Norway’s deeply troubled shipping and cruise line Hurtigruten reportedly expects to receive more than NOK 300 million in state aid, to compensate it for cancelled cruises during the Corona pandemic. The line’s management, meanwhile, has gone along with state demands that it no longer use one of its ships as a floating hotel on which crew members were said to be earning “slave” wages.
The suddenly controversial Hurtigruten, long considered part of the national heritage, has been suffering lately both economically and in terms of its reputation. Its failure to recognize Corona virus infection on board some of its ships, and even allegedly try to cover it up, has soured relations with both the public, the media and state authorities in Norway.
Then, in an effort to generate revenues during the Corona shutdowns, it chartered some of its ships to the US-based producers of the next Mission: Impossible movie, for use as floating hotels during on-location filming in Norway. Among them was the internationally registered ship MS Fridtjof Nansen, which had Covid-19 infection on board last March that it initially failed to acknowledge.
The Fridtjof Nansen, normally used for cruising outside Norway, is crewed mostly by men and women from the Philippines. Norwegian Broadcasting (NRK) obtained a copy of one of their work contracts, and reported that the Filipino seafarers only earn NOK 10,000 (USD 1,111 at current exchange rates) a month for eight-months in a row on board, plus room and board. That amounts to as little as NOK 35 an hour when they’ve worked several shifts throughout their days as waiters, cleaners, in the laundry or in the galleys.
“This is what I call a slave contract,” Thomas Benson, an attorney specialing in labour law who also lectures at Nord University, told NRK on a nightly national newscast during the weekend. He accused Hurtigruten of the “cynical exploitation of employees from low-cost countries.” Norwegian labour organizations had already protested, both because the Nansen’s Filipino crews receive only a fraction of the pay that Norwegian crews receive, and because Hurtigruten was allegedly undercutting what local hotels could offer to accommodate the film crews.
Hurtigruten objected mightily to the “slave” characterization, with a spokesman calling it “a distortion of reality.” Trade Minister Iselin Nybø ended up, however, asking Hurtigruten last week to change what both she, local police and the labour unions believed to be illegal practice. Hurtigruten insisted that the arrangement was not illegal, and received some support from the state maritime authority.
Just before the weekend, however, Hurtigruten announced that it would swap the Fridtjof Nansen with one of its laid-up Norwegian-registered coastal passenger ships, MS Finnmarken. It will now join Hurtigruten’s MS Vesterålen at the pier in Åndalsnes, near where the rest of the filming will be taking place through the end of this month.

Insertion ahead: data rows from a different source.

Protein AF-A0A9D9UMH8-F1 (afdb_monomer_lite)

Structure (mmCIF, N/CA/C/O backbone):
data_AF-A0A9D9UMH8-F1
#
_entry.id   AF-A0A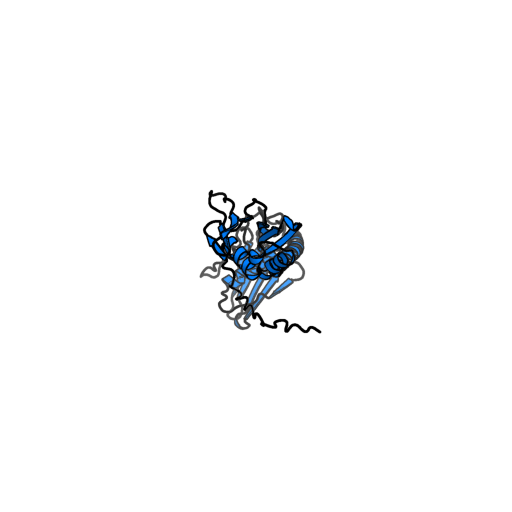9D9UMH8-F1
#
loop_
_atom_site.group_PDB
_atom_site.id
_atom_site.type_symbol
_atom_site.label_atom_id
_atom_site.label_alt_id
_atom_site.label_comp_id
_atom_site.label_asym_id
_atom_site.label_entity_id
_atom_site.label_seq_id
_atom_site.pdbx_PDB_ins_code
_atom_site.Cartn_x
_atom_site.Cartn_y
_atom_site.Cartn_z
_atom_site.occupancy
_atom_site.B_iso_or_equiv
_atom_site.auth_seq_id
_atom_site.auth_comp_id
_atom_site.auth_asym_id
_atom_site.auth_atom_id
_atom_site.pdbx_PDB_model_num
ATOM 1 N N . MET A 1 1 ? -39.418 -37.195 62.190 1.00 38.16 1 MET A N 1
ATOM 2 C CA . MET A 1 1 ? -38.482 -37.129 61.042 1.00 38.16 1 MET A CA 1
ATOM 3 C C . MET A 1 1 ? -39.323 -36.866 59.799 1.00 38.16 1 MET A C 1
ATOM 5 O O . MET A 1 1 ? -40.121 -37.720 59.458 1.00 38.16 1 MET A O 1
ATOM 9 N N . LYS A 1 2 ? -39.493 -35.611 59.355 1.00 41.47 2 LYS A N 1
ATOM 10 C CA . LYS A 1 2 ? -38.584 -34.819 58.490 1.00 41.47 2 LYS A CA 1
ATOM 11 C C . LYS A 1 2 ? -38.181 -35.584 57.229 1.00 41.47 2 LYS A C 1
ATOM 13 O O . LYS A 1 2 ? -37.345 -36.450 57.378 1.00 41.47 2 LYS A O 1
ATOM 18 N N . TYR A 1 3 ? -38.773 -35.220 56.084 1.00 45.50 3 TYR A N 1
ATOM 19 C CA . TYR A 1 3 ? -38.185 -34.996 54.741 1.00 45.50 3 TYR A CA 1
ATOM 20 C C . TYR A 1 3 ? -39.340 -34.463 53.860 1.00 45.50 3 TYR A C 1
ATOM 22 O O . TYR A 1 3 ? -40.151 -35.221 53.344 1.00 45.50 3 TYR A O 1
ATOM 30 N N . LEU A 1 4 ? -39.694 -33.177 53.946 1.00 39.97 4 LEU A N 1
ATOM 31 C CA . LEU A 1 4 ? -39.166 -32.098 53.098 1.00 39.97 4 LEU A CA 1
ATOM 32 C C . LEU A 1 4 ? -38.983 -32.539 51.630 1.00 39.97 4 LEU A C 1
ATOM 34 O O . LEU A 1 4 ? -37.881 -32.873 51.206 1.00 39.97 4 LEU A O 1
ATOM 38 N N . LYS A 1 5 ? -40.079 -32.539 50.859 1.00 43.66 5 LYS A N 1
ATOM 39 C CA . LYS A 1 5 ? -40.035 -32.583 49.391 1.00 43.66 5 LYS A CA 1
ATOM 40 C C . LYS A 1 5 ? -39.563 -31.215 48.896 1.00 43.66 5 LYS A C 1
ATOM 42 O O . LYS A 1 5 ? -40.370 -30.310 48.712 1.00 43.66 5 LYS A O 1
ATOM 47 N N . ILE A 1 6 ? -38.247 -31.057 48.770 1.00 50.69 6 ILE A N 1
ATOM 48 C CA . ILE A 1 6 ? -37.643 -29.911 48.094 1.00 50.69 6 ILE A CA 1
ATOM 49 C C . ILE A 1 6 ? -37.891 -30.060 46.594 1.00 50.69 6 ILE A C 1
ATOM 51 O O . ILE A 1 6 ? -37.615 -31.094 45.990 1.00 50.69 6 ILE A O 1
ATOM 55 N N . SER A 1 7 ? -38.445 -28.987 46.051 1.00 50.19 7 SER A N 1
ATOM 56 C CA . SER A 1 7 ? -38.648 -28.646 44.656 1.00 50.19 7 SER A CA 1
ATOM 57 C C . SER A 1 7 ? -37.510 -29.074 43.729 1.00 50.19 7 SER A C 1
ATOM 59 O O . SER A 1 7 ? -36.359 -28.705 43.939 1.00 50.19 7 SER A O 1
ATOM 61 N N . LEU A 1 8 ? -37.863 -29.707 42.613 1.00 41.88 8 LEU A N 1
ATOM 62 C CA . LEU A 1 8 ? -37.092 -29.597 41.379 1.00 41.88 8 LEU A CA 1
ATOM 63 C C . LEU A 1 8 ? -38.045 -29.166 40.265 1.00 41.88 8 LEU A C 1
ATOM 65 O O . LEU A 1 8 ? -38.298 -29.876 39.297 1.00 41.88 8 LEU A O 1
ATOM 69 N N . ALA A 1 9 ? -38.622 -27.976 40.446 1.00 45.09 9 ALA A N 1
ATOM 70 C CA . ALA A 1 9 ? -39.033 -27.187 39.304 1.00 45.09 9 ALA A CA 1
ATOM 71 C C . ALA A 1 9 ? -37.738 -26.868 38.550 1.00 45.09 9 ALA A C 1
ATOM 73 O O . ALA A 1 9 ? -36.996 -25.966 38.939 1.00 45.09 9 ALA A O 1
ATOM 74 N N . LEU A 1 10 ? -37.435 -27.671 37.525 1.00 42.94 10 LEU A N 1
ATOM 75 C CA . LEU A 1 10 ? -36.542 -27.270 36.450 1.00 42.94 10 LEU A CA 1
ATOM 76 C C . LEU A 1 10 ? -37.153 -26.008 35.837 1.00 42.94 10 LEU A C 1
ATOM 78 O O . LEU A 1 10 ? -37.937 -26.056 34.892 1.00 42.94 10 LEU A O 1
ATOM 82 N N . LEU A 1 11 ? -36.794 -24.867 36.415 1.00 43.56 11 LEU A N 1
ATOM 83 C CA . LEU A 1 11 ? -36.732 -23.603 35.717 1.00 43.56 11 LEU A CA 1
ATOM 84 C C . LEU A 1 11 ? -35.691 -23.791 34.614 1.00 43.56 11 LEU A C 1
ATOM 86 O O . LEU A 1 11 ? -34.524 -23.436 34.757 1.00 43.56 11 LEU A O 1
ATOM 90 N N . PHE A 1 12 ? -36.137 -24.356 33.495 1.00 47.38 12 PHE A N 1
ATOM 91 C CA . PHE A 1 12 ? -35.633 -23.956 32.197 1.00 47.38 12 PHE A CA 1
ATOM 92 C C . PHE A 1 12 ? -35.948 -22.463 32.065 1.00 47.38 12 PHE A C 1
ATOM 94 O O . PHE A 1 12 ? -36.927 -22.064 31.439 1.00 47.38 12 PHE A O 1
ATOM 101 N N . PHE A 1 13 ? -35.124 -21.621 32.694 1.00 43.00 13 PHE A N 1
ATOM 102 C CA . PHE A 1 13 ? -34.876 -20.291 32.175 1.00 43.00 13 PHE A CA 1
ATOM 103 C C . PHE A 1 13 ? -34.248 -20.528 30.807 1.00 43.00 13 PHE A C 1
ATOM 105 O O . PHE A 1 13 ? -33.035 -20.656 30.660 1.00 43.00 13 PHE A O 1
ATOM 112 N N . SER A 1 14 ? -35.104 -20.653 29.797 1.00 44.06 14 SER A N 1
ATOM 113 C CA . SER A 1 14 ? -34.763 -20.303 28.436 1.00 44.06 14 SER A CA 1
ATOM 114 C C . SER A 1 14 ? -34.330 -18.845 28.494 1.00 44.06 14 SER A C 1
ATOM 116 O O . SER A 1 14 ? -35.151 -17.934 28.381 1.00 44.06 14 SER A O 1
ATOM 118 N N . VAL A 1 15 ? -33.044 -18.624 28.763 1.00 45.44 15 VAL A N 1
ATOM 119 C CA . VAL A 1 15 ? -32.385 -17.365 28.464 1.00 45.44 15 VAL A CA 1
ATOM 120 C C . VAL A 1 15 ? -32.480 -17.285 26.953 1.00 45.44 15 VAL A C 1
ATOM 122 O O . VAL A 1 15 ? -31.684 -17.871 26.225 1.00 45.44 15 VAL A O 1
ATOM 125 N N . SER A 1 16 ? -33.557 -16.677 26.465 1.00 42.88 16 SER A N 1
ATOM 126 C CA . SER A 1 16 ? -33.620 -16.227 25.093 1.00 42.88 16 SER A CA 1
ATOM 127 C C . SER A 1 16 ? -32.416 -15.312 24.947 1.00 42.88 16 SER A C 1
ATOM 129 O O . SER A 1 16 ? -32.431 -14.210 25.497 1.00 42.88 16 SER A O 1
ATOM 131 N N . LEU A 1 17 ? -31.353 -15.796 24.296 1.00 49.84 17 LEU A N 1
ATOM 132 C CA . LEU A 1 17 ? -30.282 -14.949 23.797 1.00 49.84 17 LEU A CA 1
ATOM 133 C C . LEU A 1 17 ? -30.946 -13.975 22.824 1.00 49.84 17 LEU A C 1
ATOM 135 O O . LEU A 1 17 ? -31.077 -14.243 21.631 1.00 49.84 17 LEU A O 1
ATOM 139 N N . SER A 1 18 ? -31.469 -12.867 23.344 1.00 59.88 18 SER A N 1
ATOM 140 C CA . SER A 1 18 ? -31.874 -11.757 22.509 1.00 59.88 18 SER A CA 1
ATOM 141 C C . SER A 1 18 ? -30.582 -11.204 21.937 1.00 59.88 18 SER A C 1
ATOM 143 O O . SER A 1 18 ? -29.784 -10.633 22.678 1.00 59.88 18 SER A O 1
ATOM 145 N N . ALA A 1 19 ? -30.358 -11.428 20.643 1.00 69.69 19 ALA A N 1
ATOM 146 C CA . ALA A 1 19 ? -29.226 -10.847 19.941 1.00 69.69 19 ALA A CA 1
ATOM 147 C C . ALA A 1 19 ? -29.185 -9.338 20.228 1.00 69.69 19 ALA A C 1
ATOM 149 O O . ALA A 1 19 ? -30.169 -8.630 19.975 1.00 69.69 19 ALA A O 1
ATOM 150 N N . GLN A 1 20 ? -28.071 -8.875 20.795 1.00 80.69 20 GLN A N 1
ATOM 151 C CA . GLN A 1 20 ? -27.877 -7.481 21.163 1.00 80.69 20 GLN A CA 1
ATOM 152 C C . GLN A 1 20 ? -27.992 -6.594 19.915 1.00 80.69 20 GLN A C 1
ATOM 154 O O . GLN A 1 20 ? -27.347 -6.834 18.889 1.00 80.69 20 GLN A O 1
ATOM 159 N N . LYS A 1 21 ? -28.827 -5.552 19.976 1.00 88.50 21 LYS A N 1
ATOM 160 C CA . LYS A 1 21 ? -29.055 -4.657 18.833 1.00 88.50 21 LYS A CA 1
ATOM 161 C C . LYS A 1 21 ? -28.113 -3.465 18.892 1.00 88.50 21 LYS A C 1
ATOM 163 O O . LYS A 1 21 ? -28.416 -2.460 19.530 1.00 88.50 21 LYS A O 1
ATOM 168 N N . VAL A 1 22 ? -27.005 -3.561 18.166 1.00 91.12 22 VAL A N 1
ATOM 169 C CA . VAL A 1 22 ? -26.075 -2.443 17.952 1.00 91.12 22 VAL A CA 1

Anne Marit Bjørnflaten of Hurtigruten said the film production company had agreed to the swap, with Finnmarken beginning its new hotel role this week under Norwegian flag and with Norwegian crews. She still insisted that Hurtigruten had operated within the law when using the Nansen as an accommodation ship in Norway, calling the film company’s charter “an extraordinary one-time” deal. She claimed maritime authorities had also “confirmed” that the Nansen was operating within the law for internationally registered vessels.
“But after Minister Iselin Nybø was clear that she would then change the NIS rules, we started work on looking for alternative solutions,” Bjørnflaten told NRK. She said the “international crews” on the Nansen would not be adversely affected by the change.
Avoided biting a hand that feeds it
Hurtigruten has already been in trouble with Health Minister Bent Høie, after the Corona virus “scandal” on its other internationally crews ship MS Roald Amundsen. It clearly didn’t want more trouble with Minister Nybø, not least since it stands to receive NOK 330 million in state crisis compensation this year.
Financial news service E24 has reported that Hurtigruten had applied for and been granted NOK 180 million to help cover costs during the six-month period from March through August. It also is receiving state loan guarantees for NOK 150 million.
The company further stands to receive the full contract amount of NOK 850 million tied to its obligation to run ships up and down the Norwegian coast, serving remote ports along the way that are entitled to state transport support. E24 thus reported that Hurtigruten has retained liquidity, thanks to Norwegian state aid, during the Corona crisis. It also has tried to get passengers on cancelled cruises to accept vouchers for future cruises instead of cash refunds.